Many doubts have been raised recently about Trump’s sanity, but few have mentioned the insanity and certifiable madness of his policy to spend ‘vast sums’ in building up nuclear weapons and launching a new arms race.

The Trump administration is forging ahead with building a new long-range stealth nuclear cruise missile. This deadly weapon is highly provocative, able to deliver nuclear firepower with pinpoint accuracy without warning against any target in the world. Critics contend it is intended to fight a nuclear war and could start one. It is likely to provoke counter-moves from Russia and other countries and will increase global nuclear tensions.

Plans are also proceeding to rebuild the entire U.S. land-based nuclear missile force, guaranteeing that these obsolete relics of the Cold War will be with us for decades to come, making it ever more unlikely that the commitment to arms reduction that began with the Reagan administration will be resumed.

The Trump nuclear buildup will greatly increase the U.S. ability to launch nuclear strikes. Perhaps this is what the President had in mind when he threatened North Korea recently with “fire and fury like the world has never seen.”

When Trump threatened a new arms race in his nuclear tweets in December, many at the time dismissed his rantings as mere bluster. Now we see they are becoming reality.

This is the true insanity of Trump. We are entering an era of madness and increased danger, stumbling along under the helm of a delusional President toward a new nuclear precipice.

I once directed an organization called SANE, the Committee for a Sane Nuclear Policy. It is time for a similar public effort today. We dearly need a new policy of nuclear sanity: a halt to further nuclear weapons development and a return to arms reduction.

Trump and Afghanistan

A recent report in the Wall Street Journal states that the Trump administration is considering the withdrawal of American military forces from Afghanistan. No official word on this from the President, but there are indications that the White House so far has not approved a Pentagon request to send nearly four thousand more troops to the war. Some in the administration apparently are looking at the option of getting out altogether. Military withdrawal is the right choice for Afghanistan, but it needs to be combined with a diplomatic strategy for achieving a negotiated peace.

After 16 years of frustration in a war we are “not winning,” to quote Secretary of Defense Mattis, it is clear that no military victory will be possible in Afghanistan. If the United States and its allies could not defeat the Taliban in earlier years with more than 150,000 troops on the ground, trying to fight on now with a much smaller force is folly.

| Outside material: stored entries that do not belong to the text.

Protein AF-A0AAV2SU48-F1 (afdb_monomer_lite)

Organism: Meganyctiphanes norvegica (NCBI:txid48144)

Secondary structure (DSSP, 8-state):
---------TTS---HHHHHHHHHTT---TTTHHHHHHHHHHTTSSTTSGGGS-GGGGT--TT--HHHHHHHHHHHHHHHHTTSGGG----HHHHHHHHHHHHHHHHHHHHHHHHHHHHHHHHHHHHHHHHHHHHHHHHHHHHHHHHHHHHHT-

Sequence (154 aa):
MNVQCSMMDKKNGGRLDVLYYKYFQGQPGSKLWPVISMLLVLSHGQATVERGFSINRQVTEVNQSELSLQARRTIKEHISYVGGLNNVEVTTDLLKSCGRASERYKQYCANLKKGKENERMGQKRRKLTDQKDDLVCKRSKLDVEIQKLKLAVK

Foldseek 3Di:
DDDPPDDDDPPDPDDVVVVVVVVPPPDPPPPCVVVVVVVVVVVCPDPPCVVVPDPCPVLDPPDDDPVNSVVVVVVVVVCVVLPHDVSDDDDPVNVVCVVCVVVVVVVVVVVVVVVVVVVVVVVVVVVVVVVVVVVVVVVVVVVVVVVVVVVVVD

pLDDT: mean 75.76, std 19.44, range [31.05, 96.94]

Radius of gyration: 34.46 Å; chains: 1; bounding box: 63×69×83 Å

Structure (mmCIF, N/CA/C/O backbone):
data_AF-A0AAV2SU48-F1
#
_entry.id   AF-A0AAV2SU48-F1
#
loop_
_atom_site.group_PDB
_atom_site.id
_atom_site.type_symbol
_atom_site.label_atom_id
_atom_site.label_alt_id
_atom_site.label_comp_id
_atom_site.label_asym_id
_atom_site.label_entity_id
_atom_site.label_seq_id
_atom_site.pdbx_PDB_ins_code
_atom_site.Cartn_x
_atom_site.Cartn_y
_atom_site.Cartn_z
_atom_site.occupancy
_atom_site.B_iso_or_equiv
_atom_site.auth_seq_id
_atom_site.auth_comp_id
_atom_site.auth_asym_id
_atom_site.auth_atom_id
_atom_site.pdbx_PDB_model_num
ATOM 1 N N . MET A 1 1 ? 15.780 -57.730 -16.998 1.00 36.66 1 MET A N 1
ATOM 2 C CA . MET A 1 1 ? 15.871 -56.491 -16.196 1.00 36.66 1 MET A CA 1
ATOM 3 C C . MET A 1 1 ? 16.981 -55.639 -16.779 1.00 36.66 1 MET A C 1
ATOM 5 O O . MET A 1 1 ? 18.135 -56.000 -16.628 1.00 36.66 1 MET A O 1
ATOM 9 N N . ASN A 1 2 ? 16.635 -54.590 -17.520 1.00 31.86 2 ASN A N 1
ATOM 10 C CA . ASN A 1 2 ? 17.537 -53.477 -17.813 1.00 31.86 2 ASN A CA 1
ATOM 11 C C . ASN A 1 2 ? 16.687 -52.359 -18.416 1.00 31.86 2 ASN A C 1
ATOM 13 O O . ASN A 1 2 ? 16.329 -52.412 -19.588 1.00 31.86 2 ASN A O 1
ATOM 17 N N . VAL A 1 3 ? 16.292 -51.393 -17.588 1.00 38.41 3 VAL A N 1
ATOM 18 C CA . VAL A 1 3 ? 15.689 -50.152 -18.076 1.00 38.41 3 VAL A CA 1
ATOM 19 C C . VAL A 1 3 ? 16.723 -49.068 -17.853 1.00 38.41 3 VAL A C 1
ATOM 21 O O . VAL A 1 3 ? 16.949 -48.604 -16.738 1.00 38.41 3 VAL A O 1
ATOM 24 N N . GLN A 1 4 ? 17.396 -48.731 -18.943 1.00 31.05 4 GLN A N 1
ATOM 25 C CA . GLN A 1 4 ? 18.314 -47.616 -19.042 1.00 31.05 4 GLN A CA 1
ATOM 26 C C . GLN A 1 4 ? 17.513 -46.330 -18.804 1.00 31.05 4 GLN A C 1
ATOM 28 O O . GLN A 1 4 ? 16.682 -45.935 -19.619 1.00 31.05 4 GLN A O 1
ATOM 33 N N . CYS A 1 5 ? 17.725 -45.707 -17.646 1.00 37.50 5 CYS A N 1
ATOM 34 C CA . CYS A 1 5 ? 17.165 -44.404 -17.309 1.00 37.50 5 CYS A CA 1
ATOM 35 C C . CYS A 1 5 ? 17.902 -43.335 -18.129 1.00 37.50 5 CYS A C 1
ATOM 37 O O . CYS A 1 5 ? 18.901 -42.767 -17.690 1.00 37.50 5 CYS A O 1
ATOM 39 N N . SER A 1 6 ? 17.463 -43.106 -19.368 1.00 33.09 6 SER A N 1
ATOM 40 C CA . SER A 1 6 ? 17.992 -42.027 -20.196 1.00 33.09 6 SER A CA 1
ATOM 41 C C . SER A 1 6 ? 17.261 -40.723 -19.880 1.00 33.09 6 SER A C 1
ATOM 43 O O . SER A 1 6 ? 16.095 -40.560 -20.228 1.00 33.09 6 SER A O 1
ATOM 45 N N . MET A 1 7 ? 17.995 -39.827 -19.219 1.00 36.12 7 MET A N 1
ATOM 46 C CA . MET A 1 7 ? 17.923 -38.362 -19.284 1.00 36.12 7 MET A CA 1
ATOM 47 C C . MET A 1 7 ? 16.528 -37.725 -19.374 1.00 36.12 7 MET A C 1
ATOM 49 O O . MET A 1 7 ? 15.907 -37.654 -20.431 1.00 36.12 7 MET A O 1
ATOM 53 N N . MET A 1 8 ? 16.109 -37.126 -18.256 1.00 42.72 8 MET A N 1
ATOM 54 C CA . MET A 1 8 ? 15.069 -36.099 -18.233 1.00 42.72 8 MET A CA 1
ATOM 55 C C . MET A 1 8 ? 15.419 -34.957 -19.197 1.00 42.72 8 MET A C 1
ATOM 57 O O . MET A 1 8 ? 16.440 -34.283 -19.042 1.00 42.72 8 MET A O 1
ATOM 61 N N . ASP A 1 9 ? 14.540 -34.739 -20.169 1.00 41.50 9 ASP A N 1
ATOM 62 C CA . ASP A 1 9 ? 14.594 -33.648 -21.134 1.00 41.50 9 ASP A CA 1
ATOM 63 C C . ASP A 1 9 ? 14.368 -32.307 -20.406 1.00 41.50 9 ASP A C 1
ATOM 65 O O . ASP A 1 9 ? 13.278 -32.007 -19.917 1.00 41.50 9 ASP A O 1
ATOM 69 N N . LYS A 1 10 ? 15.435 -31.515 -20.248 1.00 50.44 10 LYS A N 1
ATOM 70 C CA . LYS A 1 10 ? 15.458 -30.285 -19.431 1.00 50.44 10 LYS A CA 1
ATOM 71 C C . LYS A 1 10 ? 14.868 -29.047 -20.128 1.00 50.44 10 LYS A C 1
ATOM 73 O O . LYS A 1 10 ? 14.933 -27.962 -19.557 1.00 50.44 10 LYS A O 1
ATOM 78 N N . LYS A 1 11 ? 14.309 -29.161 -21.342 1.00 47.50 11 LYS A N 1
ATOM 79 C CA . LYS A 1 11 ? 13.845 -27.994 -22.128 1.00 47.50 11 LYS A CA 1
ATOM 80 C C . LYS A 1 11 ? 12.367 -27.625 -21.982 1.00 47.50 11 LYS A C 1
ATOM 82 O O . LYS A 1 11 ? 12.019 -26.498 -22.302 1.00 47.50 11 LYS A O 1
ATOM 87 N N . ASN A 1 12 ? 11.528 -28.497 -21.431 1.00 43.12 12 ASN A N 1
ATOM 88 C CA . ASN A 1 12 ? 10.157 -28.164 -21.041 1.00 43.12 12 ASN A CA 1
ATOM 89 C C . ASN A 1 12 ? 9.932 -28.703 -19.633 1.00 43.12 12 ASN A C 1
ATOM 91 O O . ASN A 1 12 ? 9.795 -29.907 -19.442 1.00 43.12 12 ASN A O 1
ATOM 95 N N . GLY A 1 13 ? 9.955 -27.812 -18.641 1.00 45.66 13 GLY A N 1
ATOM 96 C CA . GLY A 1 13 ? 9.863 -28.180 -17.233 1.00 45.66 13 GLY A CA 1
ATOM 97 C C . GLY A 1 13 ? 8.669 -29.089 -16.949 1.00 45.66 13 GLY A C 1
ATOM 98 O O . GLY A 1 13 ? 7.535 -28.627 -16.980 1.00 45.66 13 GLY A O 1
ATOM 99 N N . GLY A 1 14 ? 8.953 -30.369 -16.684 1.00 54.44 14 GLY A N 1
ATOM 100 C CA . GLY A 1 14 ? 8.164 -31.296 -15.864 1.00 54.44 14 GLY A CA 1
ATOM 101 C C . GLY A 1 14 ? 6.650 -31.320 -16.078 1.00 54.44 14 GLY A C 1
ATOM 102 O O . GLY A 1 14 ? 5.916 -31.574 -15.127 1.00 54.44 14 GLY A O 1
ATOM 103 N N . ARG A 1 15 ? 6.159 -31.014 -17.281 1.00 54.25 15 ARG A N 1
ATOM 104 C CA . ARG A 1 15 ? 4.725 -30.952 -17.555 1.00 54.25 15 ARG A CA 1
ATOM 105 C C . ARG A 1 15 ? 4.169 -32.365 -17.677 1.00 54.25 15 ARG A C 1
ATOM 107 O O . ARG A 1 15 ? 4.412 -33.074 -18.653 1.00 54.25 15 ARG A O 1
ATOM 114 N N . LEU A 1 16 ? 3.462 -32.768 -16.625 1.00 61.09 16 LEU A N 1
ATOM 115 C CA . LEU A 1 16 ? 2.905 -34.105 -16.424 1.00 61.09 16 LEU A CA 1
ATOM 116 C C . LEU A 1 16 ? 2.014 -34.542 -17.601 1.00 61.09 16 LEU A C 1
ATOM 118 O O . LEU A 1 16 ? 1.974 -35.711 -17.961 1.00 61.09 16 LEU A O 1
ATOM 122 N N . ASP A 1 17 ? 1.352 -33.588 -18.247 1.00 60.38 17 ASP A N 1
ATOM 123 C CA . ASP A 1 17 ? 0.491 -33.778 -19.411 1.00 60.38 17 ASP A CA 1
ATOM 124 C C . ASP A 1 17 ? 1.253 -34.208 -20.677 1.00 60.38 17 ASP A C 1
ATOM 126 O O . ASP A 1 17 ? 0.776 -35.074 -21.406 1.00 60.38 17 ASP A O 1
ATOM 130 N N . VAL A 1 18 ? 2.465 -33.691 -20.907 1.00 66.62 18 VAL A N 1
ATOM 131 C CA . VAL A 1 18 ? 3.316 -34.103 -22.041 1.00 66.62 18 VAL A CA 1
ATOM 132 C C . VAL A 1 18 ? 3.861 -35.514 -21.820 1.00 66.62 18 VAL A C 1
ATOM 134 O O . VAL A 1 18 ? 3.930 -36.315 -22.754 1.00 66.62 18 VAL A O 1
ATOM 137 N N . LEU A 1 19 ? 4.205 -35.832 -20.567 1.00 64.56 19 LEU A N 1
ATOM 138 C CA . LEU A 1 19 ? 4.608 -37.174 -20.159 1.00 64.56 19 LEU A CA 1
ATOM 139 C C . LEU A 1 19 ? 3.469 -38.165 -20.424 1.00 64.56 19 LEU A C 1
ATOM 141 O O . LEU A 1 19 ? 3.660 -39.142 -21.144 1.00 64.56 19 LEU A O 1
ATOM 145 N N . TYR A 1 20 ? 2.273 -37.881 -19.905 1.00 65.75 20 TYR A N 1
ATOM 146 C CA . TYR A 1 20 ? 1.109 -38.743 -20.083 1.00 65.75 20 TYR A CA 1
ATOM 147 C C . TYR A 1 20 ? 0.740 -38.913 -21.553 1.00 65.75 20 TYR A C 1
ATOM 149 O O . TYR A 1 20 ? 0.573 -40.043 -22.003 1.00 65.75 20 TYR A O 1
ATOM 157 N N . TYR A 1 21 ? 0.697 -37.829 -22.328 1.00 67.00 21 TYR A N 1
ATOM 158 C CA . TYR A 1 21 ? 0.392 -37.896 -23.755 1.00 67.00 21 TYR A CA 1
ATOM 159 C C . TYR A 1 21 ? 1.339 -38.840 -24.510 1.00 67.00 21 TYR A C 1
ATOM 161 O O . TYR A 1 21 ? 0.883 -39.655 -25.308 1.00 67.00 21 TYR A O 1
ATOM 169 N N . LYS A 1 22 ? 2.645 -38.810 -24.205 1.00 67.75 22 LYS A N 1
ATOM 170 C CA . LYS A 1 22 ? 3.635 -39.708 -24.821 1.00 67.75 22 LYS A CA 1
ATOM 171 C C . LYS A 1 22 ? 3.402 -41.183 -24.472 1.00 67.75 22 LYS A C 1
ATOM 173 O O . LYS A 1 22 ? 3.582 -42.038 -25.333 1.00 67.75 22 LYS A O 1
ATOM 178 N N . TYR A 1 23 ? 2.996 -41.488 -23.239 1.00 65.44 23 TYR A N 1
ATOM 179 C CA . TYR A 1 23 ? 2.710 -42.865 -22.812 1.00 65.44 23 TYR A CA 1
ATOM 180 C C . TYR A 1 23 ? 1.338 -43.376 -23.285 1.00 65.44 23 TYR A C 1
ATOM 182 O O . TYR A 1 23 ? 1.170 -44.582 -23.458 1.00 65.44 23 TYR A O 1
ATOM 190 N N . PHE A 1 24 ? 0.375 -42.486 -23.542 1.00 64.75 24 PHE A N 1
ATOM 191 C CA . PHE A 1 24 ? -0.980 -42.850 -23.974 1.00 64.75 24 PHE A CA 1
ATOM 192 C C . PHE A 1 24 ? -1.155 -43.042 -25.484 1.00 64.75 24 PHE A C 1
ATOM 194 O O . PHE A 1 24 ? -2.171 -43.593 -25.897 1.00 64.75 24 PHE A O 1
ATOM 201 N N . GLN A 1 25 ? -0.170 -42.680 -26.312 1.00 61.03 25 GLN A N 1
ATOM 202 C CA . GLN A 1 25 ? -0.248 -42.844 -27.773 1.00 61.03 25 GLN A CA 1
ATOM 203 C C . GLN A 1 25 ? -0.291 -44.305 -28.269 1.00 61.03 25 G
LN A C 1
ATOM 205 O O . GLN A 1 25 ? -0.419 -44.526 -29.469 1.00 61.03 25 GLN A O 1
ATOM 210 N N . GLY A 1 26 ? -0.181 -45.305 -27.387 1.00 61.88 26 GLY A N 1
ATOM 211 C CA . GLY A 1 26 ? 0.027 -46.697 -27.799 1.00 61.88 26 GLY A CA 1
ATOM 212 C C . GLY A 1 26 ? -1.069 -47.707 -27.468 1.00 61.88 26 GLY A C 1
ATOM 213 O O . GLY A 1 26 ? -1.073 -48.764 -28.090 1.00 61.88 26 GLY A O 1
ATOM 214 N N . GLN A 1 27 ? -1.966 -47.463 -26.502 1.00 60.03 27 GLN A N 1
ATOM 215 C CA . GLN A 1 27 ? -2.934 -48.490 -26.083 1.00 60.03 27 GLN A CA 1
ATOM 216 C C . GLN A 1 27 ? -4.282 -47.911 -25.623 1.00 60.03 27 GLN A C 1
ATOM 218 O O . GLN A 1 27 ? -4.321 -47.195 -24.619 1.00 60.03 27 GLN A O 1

Military disengagement by itself is not a solution, however. Heading for the exits without a political and diplomatic plan for transition could make matters worse. In the absence of U.S. support, the Kabul regime would likely collapse, leading to a violent struggle for power and a potential repeat of the bloody civil war of the 1990s.

If Afghanistan is to be saved from further violence and chaos, the United States must join with other countries in a concerted diplomatic effort to end the conflict and negotiate an end to hostilities and an open political process leading to a power sharing agreement among the Kabul government, the Taliban and regional leaders.

The Wall Street Journal article reports that the Trump administration is planning to engage China, India and Pakistan in a regional peace plan. Russia, China and Pakistan have started trilateral talks. These are potential steps in the right direction, but an effective diplomatic strategy will require a much broader and more inclusive process under UN mandate.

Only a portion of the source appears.